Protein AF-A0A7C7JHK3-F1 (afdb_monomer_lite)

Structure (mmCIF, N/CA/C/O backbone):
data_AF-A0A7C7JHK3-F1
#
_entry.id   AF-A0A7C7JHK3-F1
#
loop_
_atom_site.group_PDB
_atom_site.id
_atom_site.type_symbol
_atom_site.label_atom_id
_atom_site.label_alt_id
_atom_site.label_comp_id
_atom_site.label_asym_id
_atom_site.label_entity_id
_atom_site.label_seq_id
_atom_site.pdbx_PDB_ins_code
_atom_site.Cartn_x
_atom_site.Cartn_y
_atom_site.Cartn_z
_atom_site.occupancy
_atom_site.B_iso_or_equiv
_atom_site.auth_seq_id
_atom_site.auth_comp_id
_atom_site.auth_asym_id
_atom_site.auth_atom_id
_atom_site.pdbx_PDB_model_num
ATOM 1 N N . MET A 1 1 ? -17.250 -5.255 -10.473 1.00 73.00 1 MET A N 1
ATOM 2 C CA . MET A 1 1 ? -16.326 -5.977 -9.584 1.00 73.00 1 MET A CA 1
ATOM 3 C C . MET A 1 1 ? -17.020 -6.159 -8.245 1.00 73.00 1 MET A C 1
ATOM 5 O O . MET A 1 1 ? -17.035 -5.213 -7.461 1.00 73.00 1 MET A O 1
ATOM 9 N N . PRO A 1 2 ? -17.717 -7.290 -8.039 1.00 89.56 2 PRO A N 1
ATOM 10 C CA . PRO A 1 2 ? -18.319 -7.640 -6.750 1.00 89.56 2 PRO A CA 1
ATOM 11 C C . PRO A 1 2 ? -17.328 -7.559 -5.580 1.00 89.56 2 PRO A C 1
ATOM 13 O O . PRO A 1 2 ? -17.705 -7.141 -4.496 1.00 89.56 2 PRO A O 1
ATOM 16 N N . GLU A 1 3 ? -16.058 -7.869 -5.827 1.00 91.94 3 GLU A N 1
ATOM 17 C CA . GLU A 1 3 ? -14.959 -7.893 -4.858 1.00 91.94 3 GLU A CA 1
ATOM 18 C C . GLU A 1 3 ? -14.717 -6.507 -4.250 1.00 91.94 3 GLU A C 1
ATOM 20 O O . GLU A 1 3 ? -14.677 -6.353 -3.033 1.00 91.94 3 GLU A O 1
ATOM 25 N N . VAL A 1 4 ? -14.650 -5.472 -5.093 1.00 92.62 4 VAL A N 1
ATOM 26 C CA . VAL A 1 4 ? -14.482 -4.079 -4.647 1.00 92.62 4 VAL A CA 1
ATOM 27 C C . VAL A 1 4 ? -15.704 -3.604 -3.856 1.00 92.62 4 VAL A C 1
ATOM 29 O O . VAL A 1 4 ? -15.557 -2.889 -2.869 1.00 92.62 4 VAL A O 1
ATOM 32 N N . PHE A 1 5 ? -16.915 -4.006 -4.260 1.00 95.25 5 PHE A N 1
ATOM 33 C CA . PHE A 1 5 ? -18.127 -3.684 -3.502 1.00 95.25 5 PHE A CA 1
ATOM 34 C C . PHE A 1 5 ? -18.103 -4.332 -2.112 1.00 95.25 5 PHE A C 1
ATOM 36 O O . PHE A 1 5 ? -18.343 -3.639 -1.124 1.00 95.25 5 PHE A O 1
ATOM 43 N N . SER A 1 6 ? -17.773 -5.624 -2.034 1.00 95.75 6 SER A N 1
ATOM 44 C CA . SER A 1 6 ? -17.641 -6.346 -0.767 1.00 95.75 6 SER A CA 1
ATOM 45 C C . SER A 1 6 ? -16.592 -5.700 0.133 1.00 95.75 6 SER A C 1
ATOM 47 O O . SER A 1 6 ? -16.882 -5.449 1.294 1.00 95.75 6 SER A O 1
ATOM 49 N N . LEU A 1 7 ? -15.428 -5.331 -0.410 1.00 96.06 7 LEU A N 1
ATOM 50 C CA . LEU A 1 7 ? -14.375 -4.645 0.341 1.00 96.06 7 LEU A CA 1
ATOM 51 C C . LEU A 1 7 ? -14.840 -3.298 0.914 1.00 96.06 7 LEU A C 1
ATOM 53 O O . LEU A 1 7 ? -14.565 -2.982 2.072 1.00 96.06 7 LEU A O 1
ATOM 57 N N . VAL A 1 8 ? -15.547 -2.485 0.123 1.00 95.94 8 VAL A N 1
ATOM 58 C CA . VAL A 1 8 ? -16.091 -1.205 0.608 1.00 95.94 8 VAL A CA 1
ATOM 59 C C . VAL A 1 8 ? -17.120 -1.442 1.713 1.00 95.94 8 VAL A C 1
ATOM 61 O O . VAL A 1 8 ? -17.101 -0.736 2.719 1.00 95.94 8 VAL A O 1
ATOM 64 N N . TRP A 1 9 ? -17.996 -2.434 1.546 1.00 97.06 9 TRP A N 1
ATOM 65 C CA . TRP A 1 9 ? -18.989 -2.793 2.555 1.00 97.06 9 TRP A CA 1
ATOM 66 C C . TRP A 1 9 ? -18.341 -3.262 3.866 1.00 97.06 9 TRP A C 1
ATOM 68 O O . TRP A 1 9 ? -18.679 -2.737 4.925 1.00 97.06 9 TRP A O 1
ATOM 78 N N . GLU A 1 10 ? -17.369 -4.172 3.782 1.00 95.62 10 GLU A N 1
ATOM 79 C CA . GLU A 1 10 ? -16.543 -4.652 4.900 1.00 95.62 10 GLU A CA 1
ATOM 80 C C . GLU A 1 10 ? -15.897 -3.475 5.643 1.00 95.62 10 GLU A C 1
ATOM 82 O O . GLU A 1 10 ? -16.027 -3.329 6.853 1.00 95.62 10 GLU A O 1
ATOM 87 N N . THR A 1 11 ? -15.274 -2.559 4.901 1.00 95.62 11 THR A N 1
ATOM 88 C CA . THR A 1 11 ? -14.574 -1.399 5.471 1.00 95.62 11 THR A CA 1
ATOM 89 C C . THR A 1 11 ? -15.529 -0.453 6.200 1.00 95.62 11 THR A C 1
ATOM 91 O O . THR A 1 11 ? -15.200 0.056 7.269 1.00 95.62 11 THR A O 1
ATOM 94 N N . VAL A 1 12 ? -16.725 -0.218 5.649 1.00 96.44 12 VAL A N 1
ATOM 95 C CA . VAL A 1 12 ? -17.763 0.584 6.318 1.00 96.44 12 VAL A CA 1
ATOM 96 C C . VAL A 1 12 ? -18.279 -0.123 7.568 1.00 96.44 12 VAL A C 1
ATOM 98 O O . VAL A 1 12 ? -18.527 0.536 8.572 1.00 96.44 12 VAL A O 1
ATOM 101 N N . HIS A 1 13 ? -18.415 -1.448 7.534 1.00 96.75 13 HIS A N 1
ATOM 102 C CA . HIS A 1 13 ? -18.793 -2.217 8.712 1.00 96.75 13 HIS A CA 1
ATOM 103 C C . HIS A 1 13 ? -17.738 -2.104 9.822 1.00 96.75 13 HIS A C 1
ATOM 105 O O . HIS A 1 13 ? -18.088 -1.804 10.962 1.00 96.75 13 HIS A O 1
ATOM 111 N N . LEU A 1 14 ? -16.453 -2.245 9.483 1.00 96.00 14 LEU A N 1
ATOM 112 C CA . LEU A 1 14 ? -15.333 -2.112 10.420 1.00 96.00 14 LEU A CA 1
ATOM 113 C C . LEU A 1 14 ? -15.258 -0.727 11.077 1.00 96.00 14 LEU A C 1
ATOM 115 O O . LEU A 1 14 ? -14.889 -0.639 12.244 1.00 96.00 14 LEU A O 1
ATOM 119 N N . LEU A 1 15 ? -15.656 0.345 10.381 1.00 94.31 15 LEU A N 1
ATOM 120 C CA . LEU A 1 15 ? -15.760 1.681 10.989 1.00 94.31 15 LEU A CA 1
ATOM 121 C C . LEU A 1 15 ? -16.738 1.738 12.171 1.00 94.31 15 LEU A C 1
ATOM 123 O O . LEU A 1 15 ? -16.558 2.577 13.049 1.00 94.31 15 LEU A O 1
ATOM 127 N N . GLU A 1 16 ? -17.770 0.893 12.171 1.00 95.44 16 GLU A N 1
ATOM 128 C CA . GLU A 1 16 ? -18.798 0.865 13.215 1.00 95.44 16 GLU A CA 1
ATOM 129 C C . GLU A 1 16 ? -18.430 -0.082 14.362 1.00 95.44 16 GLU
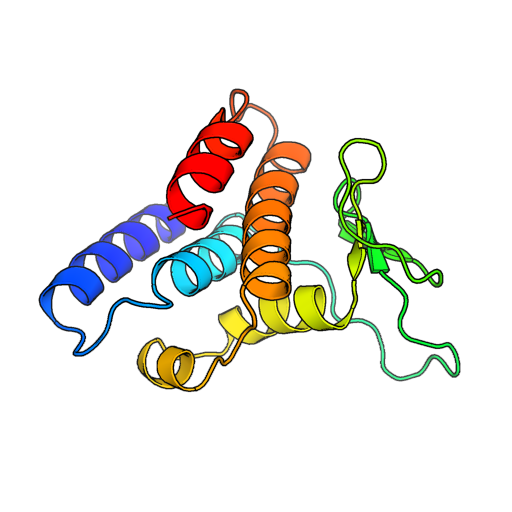 A C 1
ATOM 131 O O . GLU A 1 16 ? -18.742 0.203 15.516 1.00 95.44 16 GLU A O 1
ATOM 136 N N . VAL A 1 17 ? -17.798 -1.222 14.053 1.00 95.62 17 VAL A N 1
ATOM 137 C CA . VAL A 1 17 ? -17.635 -2.320 15.024 1.00 95.62 17 VAL A CA 1
ATOM 138 C C . VAL A 1 17 ? -16.233 -2.465 15.599 1.00 95.62 17 VAL A C 1
ATOM 140 O O . VAL A 1 17 ? -16.094 -3.078 16.654 1.00 95.62 17 VAL A O 1
ATOM 143 N N . ALA A 1 18 ? -15.198 -1.956 14.928 1.00 94.12 18 ALA A N 1
ATOM 144 C CA . ALA A 1 18 ? -13.831 -2.161 15.383 1.00 94.12 18 ALA A CA 1
ATOM 145 C C . ALA A 1 18 ? -13.483 -1.250 16.567 1.00 94.12 18 ALA A C 1
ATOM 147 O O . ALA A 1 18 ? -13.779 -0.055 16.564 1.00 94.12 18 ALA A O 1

→ Your assignment
Looking back over the data above, restate word for word the lines that begin at the line with "ATOM 101 N N" and end at the line with "ATOM 112 C CA", inclusive.

→ Written response
ATOM 101 N N . HIS A 1 13 ? -18.415 -1.448 7.534 1.00 96.75 13 HIS A N 1
ATOM 102 C CA . HIS A 1 13 ? -18.793 -2.217 8.712 1.00 96.75 13 HIS A CA 1
ATOM 103 C C . HIS A 1 13 ? -17.738 -2.104 9.822 1.00 96.75 13 HIS A C 1
ATOM 105 O O . HIS A 1 13 ? -18.088 -1.804 10.962 1.00 96.75 13 HIS A O 1
ATOM 111 N N . LEU A 1 14 ? -16.453 -2.245 9.483 1.00 96.00 14 LEU A N 1
ATOM 112 C CA . LEU A 1 14 ? -15.333 -2.112 10.420 1.00 96.00 14 LEU A CA 1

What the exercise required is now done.